# Bucket List Trip



## Kadee (Mar 6, 2015)

We are off on one of our bucket list trips next week, We are flying to Perth W.A. Approx 2133 km by air, ( about 2700  km by road ) Hubby has traveled accross the Nullarbor , by road and motor bike but never flown, I have flown ,and some of scenery from the air is beautiful as you fly above quite a bit of the coast line including  the great Australian bite.
We are only staying 3 nights in Perth as we have both been there twice before, We are traveling back on the INDIAN PACIFIC TRAIN... We depart Perth 12 Noon Sunday and don't arrive back in Adelaide until Tuesday morning, Oh and we have two hour stop in Kalgoorlie which has been mentioned in the last couple of days 
Looking forward to the trip even tho  we will only be away 6 days .
Will endeavour to take photos to post on our return.
The Nullarbor plains  has been mentioned on this forums before , and many Australians have said the Nullarbor is boring because it has A 90 km road with no bends , we personally think it's Beautifull in areas I have mentioned you see from the air , you can also drive a little off the roads to see the same areas ,and at certain times of the year you can see whales fairly close to the giant cliff edges ......but many don't take the time to look.
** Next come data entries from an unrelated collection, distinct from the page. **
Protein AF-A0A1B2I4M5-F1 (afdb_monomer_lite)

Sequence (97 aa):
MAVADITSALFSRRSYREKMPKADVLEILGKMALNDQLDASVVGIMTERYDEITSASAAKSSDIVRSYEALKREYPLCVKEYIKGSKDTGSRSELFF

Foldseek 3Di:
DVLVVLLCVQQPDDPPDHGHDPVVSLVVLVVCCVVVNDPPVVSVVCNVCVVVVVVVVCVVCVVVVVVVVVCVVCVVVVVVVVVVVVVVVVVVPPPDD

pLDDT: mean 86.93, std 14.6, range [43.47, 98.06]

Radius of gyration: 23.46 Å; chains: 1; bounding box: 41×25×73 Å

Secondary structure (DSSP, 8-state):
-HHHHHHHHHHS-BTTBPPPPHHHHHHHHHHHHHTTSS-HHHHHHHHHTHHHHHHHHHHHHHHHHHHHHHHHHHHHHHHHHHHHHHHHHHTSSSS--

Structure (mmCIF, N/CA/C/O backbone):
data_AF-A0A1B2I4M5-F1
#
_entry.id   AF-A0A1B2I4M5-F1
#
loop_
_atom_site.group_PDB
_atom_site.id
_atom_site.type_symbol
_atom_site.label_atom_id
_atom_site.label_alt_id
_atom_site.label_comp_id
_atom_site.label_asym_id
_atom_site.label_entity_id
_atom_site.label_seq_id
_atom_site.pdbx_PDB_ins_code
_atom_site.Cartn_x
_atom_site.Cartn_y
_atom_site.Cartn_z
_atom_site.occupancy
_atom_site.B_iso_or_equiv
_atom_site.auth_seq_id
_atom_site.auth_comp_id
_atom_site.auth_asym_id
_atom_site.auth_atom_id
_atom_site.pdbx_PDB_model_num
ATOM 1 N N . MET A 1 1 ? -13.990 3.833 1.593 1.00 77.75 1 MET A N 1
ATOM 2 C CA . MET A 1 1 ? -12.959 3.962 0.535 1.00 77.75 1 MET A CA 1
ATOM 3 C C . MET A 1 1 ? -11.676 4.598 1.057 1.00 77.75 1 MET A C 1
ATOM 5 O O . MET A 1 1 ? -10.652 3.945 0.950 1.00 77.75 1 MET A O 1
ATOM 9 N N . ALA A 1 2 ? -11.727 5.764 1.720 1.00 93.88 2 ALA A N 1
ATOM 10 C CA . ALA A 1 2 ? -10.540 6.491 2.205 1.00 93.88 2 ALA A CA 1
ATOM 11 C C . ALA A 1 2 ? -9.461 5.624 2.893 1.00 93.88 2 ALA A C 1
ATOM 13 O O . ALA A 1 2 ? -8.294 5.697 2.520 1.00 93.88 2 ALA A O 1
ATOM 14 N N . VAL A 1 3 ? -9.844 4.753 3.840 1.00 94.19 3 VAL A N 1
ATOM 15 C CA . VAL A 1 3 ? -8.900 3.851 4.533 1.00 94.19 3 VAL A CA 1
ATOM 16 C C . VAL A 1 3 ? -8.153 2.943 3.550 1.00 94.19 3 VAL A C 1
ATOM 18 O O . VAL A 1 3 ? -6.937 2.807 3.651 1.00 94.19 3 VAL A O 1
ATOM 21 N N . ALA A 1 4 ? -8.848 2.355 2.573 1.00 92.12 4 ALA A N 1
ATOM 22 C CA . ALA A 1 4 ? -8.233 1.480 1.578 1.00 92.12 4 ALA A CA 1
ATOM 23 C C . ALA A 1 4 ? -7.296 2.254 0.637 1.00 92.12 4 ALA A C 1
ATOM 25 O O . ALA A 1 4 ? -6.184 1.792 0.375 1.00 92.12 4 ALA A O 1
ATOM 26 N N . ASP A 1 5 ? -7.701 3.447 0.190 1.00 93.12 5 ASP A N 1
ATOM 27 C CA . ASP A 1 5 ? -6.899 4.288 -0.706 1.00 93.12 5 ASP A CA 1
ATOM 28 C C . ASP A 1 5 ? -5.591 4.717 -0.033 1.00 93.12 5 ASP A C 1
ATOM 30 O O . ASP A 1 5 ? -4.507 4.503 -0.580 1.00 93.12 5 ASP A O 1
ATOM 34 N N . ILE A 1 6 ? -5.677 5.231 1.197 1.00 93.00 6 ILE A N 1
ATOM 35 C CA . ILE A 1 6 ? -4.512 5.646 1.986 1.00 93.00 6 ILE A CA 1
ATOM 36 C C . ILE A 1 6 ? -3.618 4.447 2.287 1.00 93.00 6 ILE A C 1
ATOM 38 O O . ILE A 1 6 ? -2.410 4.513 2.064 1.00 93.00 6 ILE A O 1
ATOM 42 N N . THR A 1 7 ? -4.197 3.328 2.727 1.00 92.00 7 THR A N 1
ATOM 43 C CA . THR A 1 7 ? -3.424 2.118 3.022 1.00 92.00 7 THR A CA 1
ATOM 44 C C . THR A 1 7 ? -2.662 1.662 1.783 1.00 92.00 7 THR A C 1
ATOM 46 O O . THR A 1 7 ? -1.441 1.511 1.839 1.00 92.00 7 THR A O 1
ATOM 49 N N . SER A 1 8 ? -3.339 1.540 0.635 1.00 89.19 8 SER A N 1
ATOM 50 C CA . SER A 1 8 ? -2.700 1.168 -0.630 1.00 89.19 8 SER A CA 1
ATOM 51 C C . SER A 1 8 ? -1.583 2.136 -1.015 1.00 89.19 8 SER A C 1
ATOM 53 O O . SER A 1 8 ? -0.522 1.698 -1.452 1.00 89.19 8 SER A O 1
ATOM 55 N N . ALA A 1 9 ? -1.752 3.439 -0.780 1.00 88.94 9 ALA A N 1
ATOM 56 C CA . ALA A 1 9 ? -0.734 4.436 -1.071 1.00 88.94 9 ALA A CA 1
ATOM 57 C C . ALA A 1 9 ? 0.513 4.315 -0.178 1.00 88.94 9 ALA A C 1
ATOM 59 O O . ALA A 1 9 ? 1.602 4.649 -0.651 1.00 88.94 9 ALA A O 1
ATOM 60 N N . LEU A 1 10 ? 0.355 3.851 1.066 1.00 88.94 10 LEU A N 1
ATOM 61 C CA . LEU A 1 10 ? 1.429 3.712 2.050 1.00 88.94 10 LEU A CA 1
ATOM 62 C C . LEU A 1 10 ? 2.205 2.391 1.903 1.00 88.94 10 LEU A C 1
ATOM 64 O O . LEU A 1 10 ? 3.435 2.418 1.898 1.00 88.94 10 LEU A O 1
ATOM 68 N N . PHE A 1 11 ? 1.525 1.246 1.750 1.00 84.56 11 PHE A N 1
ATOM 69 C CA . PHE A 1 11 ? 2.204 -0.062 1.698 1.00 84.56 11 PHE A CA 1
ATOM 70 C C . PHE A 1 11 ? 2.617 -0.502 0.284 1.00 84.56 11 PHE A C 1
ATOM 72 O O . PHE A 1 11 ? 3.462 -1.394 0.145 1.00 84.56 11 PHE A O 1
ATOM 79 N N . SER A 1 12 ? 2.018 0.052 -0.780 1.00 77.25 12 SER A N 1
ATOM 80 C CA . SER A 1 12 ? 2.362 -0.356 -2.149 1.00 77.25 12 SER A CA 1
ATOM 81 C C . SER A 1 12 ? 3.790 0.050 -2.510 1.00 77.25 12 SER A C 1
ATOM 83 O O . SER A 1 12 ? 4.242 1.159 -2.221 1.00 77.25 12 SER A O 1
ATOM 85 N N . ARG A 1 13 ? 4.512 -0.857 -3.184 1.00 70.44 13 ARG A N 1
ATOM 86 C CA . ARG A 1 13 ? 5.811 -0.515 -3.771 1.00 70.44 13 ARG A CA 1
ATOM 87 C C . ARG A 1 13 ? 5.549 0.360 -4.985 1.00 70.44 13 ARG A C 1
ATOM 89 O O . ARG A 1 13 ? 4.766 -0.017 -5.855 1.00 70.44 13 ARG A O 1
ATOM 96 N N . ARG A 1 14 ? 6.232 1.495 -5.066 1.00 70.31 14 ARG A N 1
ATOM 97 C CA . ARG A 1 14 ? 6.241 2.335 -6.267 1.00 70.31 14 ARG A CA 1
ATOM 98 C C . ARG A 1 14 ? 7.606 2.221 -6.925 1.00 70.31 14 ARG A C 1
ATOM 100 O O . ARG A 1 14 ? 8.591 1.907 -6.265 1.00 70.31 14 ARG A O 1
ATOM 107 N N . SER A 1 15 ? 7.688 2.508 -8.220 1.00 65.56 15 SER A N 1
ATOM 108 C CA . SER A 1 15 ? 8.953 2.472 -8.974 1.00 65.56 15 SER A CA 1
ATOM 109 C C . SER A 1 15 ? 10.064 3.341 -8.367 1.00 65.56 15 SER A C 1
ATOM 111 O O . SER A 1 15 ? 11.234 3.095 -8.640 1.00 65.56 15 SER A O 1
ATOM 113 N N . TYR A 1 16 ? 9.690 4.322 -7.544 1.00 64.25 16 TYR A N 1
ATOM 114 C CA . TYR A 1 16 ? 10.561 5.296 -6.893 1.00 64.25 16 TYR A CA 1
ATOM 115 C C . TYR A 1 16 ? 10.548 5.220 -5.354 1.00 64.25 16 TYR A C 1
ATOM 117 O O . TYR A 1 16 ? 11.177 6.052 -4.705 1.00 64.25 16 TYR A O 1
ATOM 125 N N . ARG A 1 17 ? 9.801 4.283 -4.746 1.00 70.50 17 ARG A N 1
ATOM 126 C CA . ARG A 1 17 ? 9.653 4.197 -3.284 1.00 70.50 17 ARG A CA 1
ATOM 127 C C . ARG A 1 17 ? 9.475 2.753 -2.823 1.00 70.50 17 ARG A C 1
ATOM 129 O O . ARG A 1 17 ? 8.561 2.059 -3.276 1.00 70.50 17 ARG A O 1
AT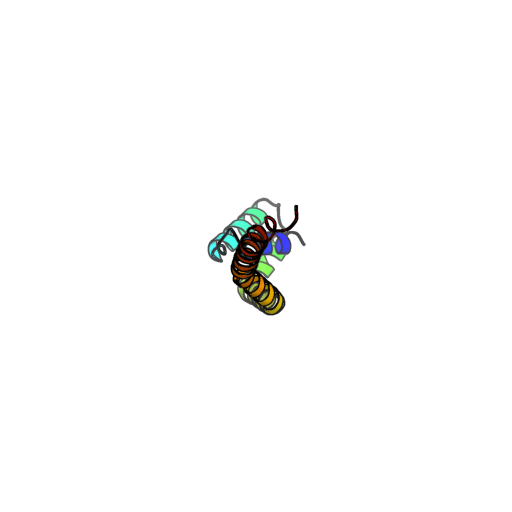OM 136 N N . GLU A 1 18 ? 10.319 2.346 -1.880 1.00 75.00 18 GLU A N 1
ATOM 137 C CA . GLU A 1 18 ? 10.178 1.070 -1.181 1.00 75.00 18 GLU A CA 1
ATOM 138 C C . GLU A 1 18 ? 8.906 1.022 -0.328 1.00 75.00 18 GLU A C 1
ATOM 140 O O . GLU A 1 18 ? 8.351 2.056 0.057 1.00 75.00 18 GLU A O 1
ATOM 145 N N . LYS A 1 19 ? 8.429 -0.195 -0.049 1.00 79.44 19 LYS A N 1
ATOM 146 C CA . LYS A 1 19 ? 7.237 -0.394 0.785 1.00 79.44 19 LYS A CA 1
ATOM 147 C C . LYS A 1 19 ? 7.478 0.175 2.183 1.00 79.44 19 LYS A C 1
ATOM 149 O O . LYS A 1 19 ? 8.513 -0.098 2.788 1.00 79.44 19 LYS A O 1
ATOM 154 N N . MET A 1 20 ? 6.508 0.920 2.705 1.00 88.44 20 MET A N 1
ATOM 155 C CA . MET A 1 20 ? 6.544 1.362 4.096 1.00 88.44 20 MET A CA 1
ATOM 156 C C . MET A 1 20 ? 6.392 0.153 5.041 1.00 88.44 20 MET A C 1
ATOM 158 O O . MET A 1 20 ? 5.545 -0.710 4.778 1.00 88.44 20 MET A O 1
ATOM 162 N N . PRO A 1 21 ? 7.177 0.072 6.132 1.00 92.12 21 PRO A N 1
ATOM 163 C CA . PRO A 1 21 ? 6.993 -0.941 7.165 1.00 92.12 21 PRO A CA 1
ATOM 164 C C . PRO A 1 21 ? 5.568 -0.935 7.724 1.00 92.12 21 PRO A C 1
ATOM 166 O O . PRO A 1 21 ? 4.978 0.122 7.929 1.00 92.12 21 PRO A O 1
ATOM 169 N N . LYS A 1 22 ? 5.023 -2.121 8.025 1.00 93.56 22 LYS A N 1
ATOM 170 C CA . LYS A 1 22 ? 3.668 -2.276 8.586 1.00 93.56 22 LYS A CA 1
ATOM 171 C C . LYS A 1 22 ? 3.436 -1.383 9.808 1.00 93.56 22 LYS A C 1
ATOM 173 O O . LYS A 1 22 ? 2.381 -0.768 9.900 1.00 93.56 22 LYS A O 1
ATOM 178 N N . ALA A 1 23 ? 4.407 -1.314 10.721 1.00 94.56 23 ALA A N 1
ATOM 179 C CA . ALA A 1 23 ? 4.303 -0.511 11.939 1.00 94.56 23 ALA A CA 1
ATOM 180 C C . ALA A 1 23 ? 4.007 0.965 11.625 1.00 94.56 23 ALA A C 1
ATOM 182 O O . ALA A 1 23 ? 3.036 1.509 12.142 1.00 94.56 23 ALA A O 1
ATOM 183 N N . ASP A 1 24 ? 4.758 1.558 10.700 1.00 94.88 24 ASP A N 1
ATOM 184 C CA . ASP A 1 24 ? 4.596 2.956 10.294 1.00 94.88 24 ASP A CA 1
ATOM 185 C C . ASP A 1 24 ? 3.248 3.192 9.589 1.00 94.88 24 ASP A C 1
ATOM 187 O O . ASP A 1 24 ? 2.592 4.210 9.810 1.00 94.88 24 ASP A O 1
ATOM 191 N N . VAL A 1 25 ? 2.791 2.236 8.765 1.00 95.12 25 VAL A N 1
ATOM 192 C CA . VAL A 1 25 ? 1.465 2.315 8.123 1.00 95.12 25 VAL A CA 1
ATOM 193 C C . VAL A 1 25 ? 0.363 2.348 9.182 1.00 95.12 25 VAL A C 1
ATOM 195 O O . VAL A 1 25 ? -0.521 3.203 9.123 1.00 95.12 25 VAL A O 1
ATOM 198 N N . LEU A 1 26 ? 0.421 1.439 10.159 1.00 96.56 26 LEU A N 1
ATOM 199 C CA . LEU A 1 26 ? -0.563 1.360 11.239 1.00 96.56 26 LEU A CA 1
ATOM 200 C C . LEU A 1 26 ? -0.513 2.590 12.152 1.00 96.56 26 LEU A C 1
ATOM 202 O O . LEU A 1 26 ? -1.563 3.080 12.564 1.00 96.56 26 LEU A O 1
ATOM 206 N N . GLU A 1 27 ? 0.677 3.131 12.420 1.00 97.25 27 GLU A N 1
ATOM 207 C CA . GLU A 1 27 ? 0.840 4.368 13.185 1.00 97.25 27 GLU A CA 1
ATOM 208 C C . GLU A 1 27 ? 0.151 5.551 12.489 1.00 97.25 27 GLU A C 1
ATOM 210 O O . GLU A 1 27 ? -0.594 6.299 13.125 1.00 97.25 27 GLU A O 1
ATOM 215 N N . ILE A 1 28 ? 0.354 5.710 11.177 1.00 96.75 28 ILE A N 1
ATOM 216 C CA . ILE A 1 28 ? -0.281 6.780 10.398 1.00 96.75 28 ILE A CA 1
ATOM 217 C C . ILE A 1 28 ? -1.803 6.617 10.403 1.00 96.75 28 ILE A C 1
ATOM 219 O O . ILE A 1 28 ? -2.512 7.581 10.691 1.00 96.75 28 ILE A O 1
ATOM 223 N N . LEU A 1 29 ? -2.315 5.411 10.134 1.00 96.88 29 LEU A N 1
ATOM 224 C CA . LEU A 1 29 ? -3.758 5.150 10.139 1.00 96.88 29 LEU A C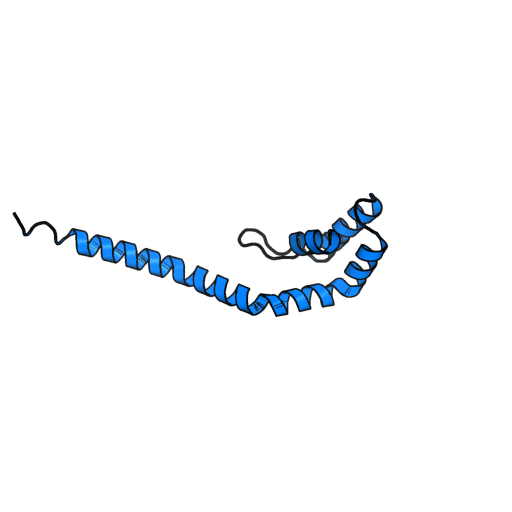A 1
ATOM 225 C C . LEU A 1 29 ? -4.380 5.419 11.515 1.00 96.88 29 LEU A C 1
ATOM 227 O O . LEU A 1 29 ? -5.439 6.041 11.595 1.00 96.88 29 LEU A O 1
ATOM 231 N N . GLY A 1 30 ? -3.701 5.013 12.591 1.00 97.38 30 GLY A N 1
ATOM 232 C CA . GLY A 1 30 ? -4.121 5.281 13.964 1.00 97.38 30 GLY A CA 1
ATOM 233 C C . GLY A 1 30 ? -4.181 6.776 14.276 1.00 97.38 30 GLY A C 1
ATOM 234 O O . GLY A 1 30 ? -5.189 7.251 14.791 1.00 97.38 30 GLY A O 1
ATOM 235 N N . LYS A 1 31 ? -3.154 7.551 13.897 1.00 98.00 31 LYS A N 1
ATOM 236 C CA . LYS A 1 31 ? -3.156 9.018 14.060 1.00 98.00 31 LYS A CA 1
ATOM 237 C C . LYS A 1 31 ? -4.292 9.685 13.288 1.00 98.00 31 LYS A C 1
ATOM 239 O O . LYS A 1 31 ? -4.932 10.591 13.809 1.00 98.00 31 LYS A O 1
ATOM 244 N N . MET A 1 32 ? -4.559 9.239 12.063 1.00 97.44 32 MET A N 1
ATOM 245 C CA . MET A 1 32 ? -5.654 9.779 11.255 1.00 97.44 32 MET A CA 1
ATOM 246 C C . MET A 1 32 ? -7.029 9.460 11.855 1.00 97.44 32 MET A C 1
ATOM 248 O O . MET A 1 32 ? -7.916 10.307 11.807 1.00 97.44 32 MET A O 1
ATOM 252 N N . ALA A 1 33 ? -7.200 8.279 12.455 1.00 97.50 33 ALA A N 1
ATOM 253 C CA . ALA A 1 33 ? -8.417 7.939 13.190 1.00 97.50 33 ALA A CA 1
ATOM 254 C C . ALA A 1 33 ? -8.592 8.797 14.452 1.00 97.50 33 ALA A C 1
ATOM 256 O O . ALA A 1 33 ? -9.678 9.305 14.696 1.00 97.50 33 ALA A O 1
ATOM 257 N N . LEU A 1 34 ? -7.519 9.005 15.225 1.00 97.62 34 LEU A N 1
ATOM 258 C CA . LEU A 1 34 ? -7.541 9.846 16.431 1.00 97.62 34 LEU A CA 1
ATOM 259 C C . LEU A 1 34 ? -7.871 11.316 16.141 1.00 97.62 34 LEU A C 1
ATOM 261 O O . LEU A 1 34 ? -8.386 12.007 17.012 1.00 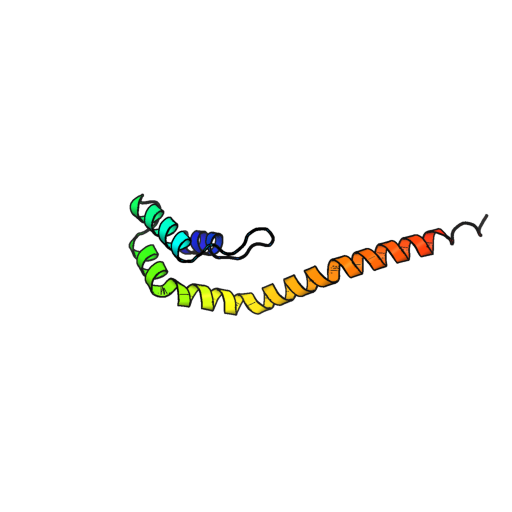97.62 34 LEU A O 1
ATOM 265 N N . ASN A 1 35 ? -7.566 11.784 14.933 1.00 97.62 35 ASN A N 1
ATOM 266 C CA . ASN A 1 35 ? -7.833 13.150 14.488 1.00 97.62 35 ASN A CA 1
ATOM 267 C C . ASN A 1 35 ? -9.176 13.288 13.740 1.00 97.62 35 ASN A C 1
ATOM 269 O O . ASN A 1 35 ? -9.348 14.258 13.002 1.00 97.62 35 ASN A O 1
ATOM 273 N N . ASP A 1 36 ? -10.080 12.306 13.848 1.00 96.06 36 ASP A N 1
ATOM 274 C CA . ASP A 1 36 ? -11.383 12.258 13.159 1.00 96.06 36 ASP A CA 1
ATOM 275 C C . ASP A 1 36 ? -11.300 12.351 11.617 1.00 96.06 36 ASP A C 1
ATOM 277 O O . ASP A 1 36 ? -12.268 12.684 10.933 1.00 96.06 36 ASP A O 1
ATOM 281 N N . GLN A 1 37 ? -10.138 12.039 11.031 1.00 97.38 37 GLN A N 1
ATOM 282 C CA . GLN A 1 37 ? -9.923 12.060 9.576 1.00 97.38 37 GLN A CA 1
ATOM 283 C C . GLN A 1 37 ? -10.318 10.734 8.918 1.00 97.38 37 GLN A C 1
ATOM 285 O O . GLN A 1 37 ? -10.576 10.688 7.713 1.00 97.38 37 GLN A O 1
ATOM 290 N N . LEU A 1 38 ? -10.328 9.649 9.696 1.00 97.31 38 LEU A N 1
ATOM 291 C CA . LEU A 1 38 ? -10.753 8.317 9.282 1.00 97.31 38 LEU A CA 1
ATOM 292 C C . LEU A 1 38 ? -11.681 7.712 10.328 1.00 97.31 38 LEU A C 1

http://www.greatsouthernrail.com.au


----------



## jujube (Mar 6, 2015)

Sounds fantastic!


----------



## Ameriscot (Mar 7, 2015)

Enjoy your trip!


----------



## SeaBreeze (Mar 8, 2015)

Sounds like a wonderful trip Kadee, hope you and your husband have a great time!


----------



## applecruncher (May 18, 2015)

Sounds fantastic!


----------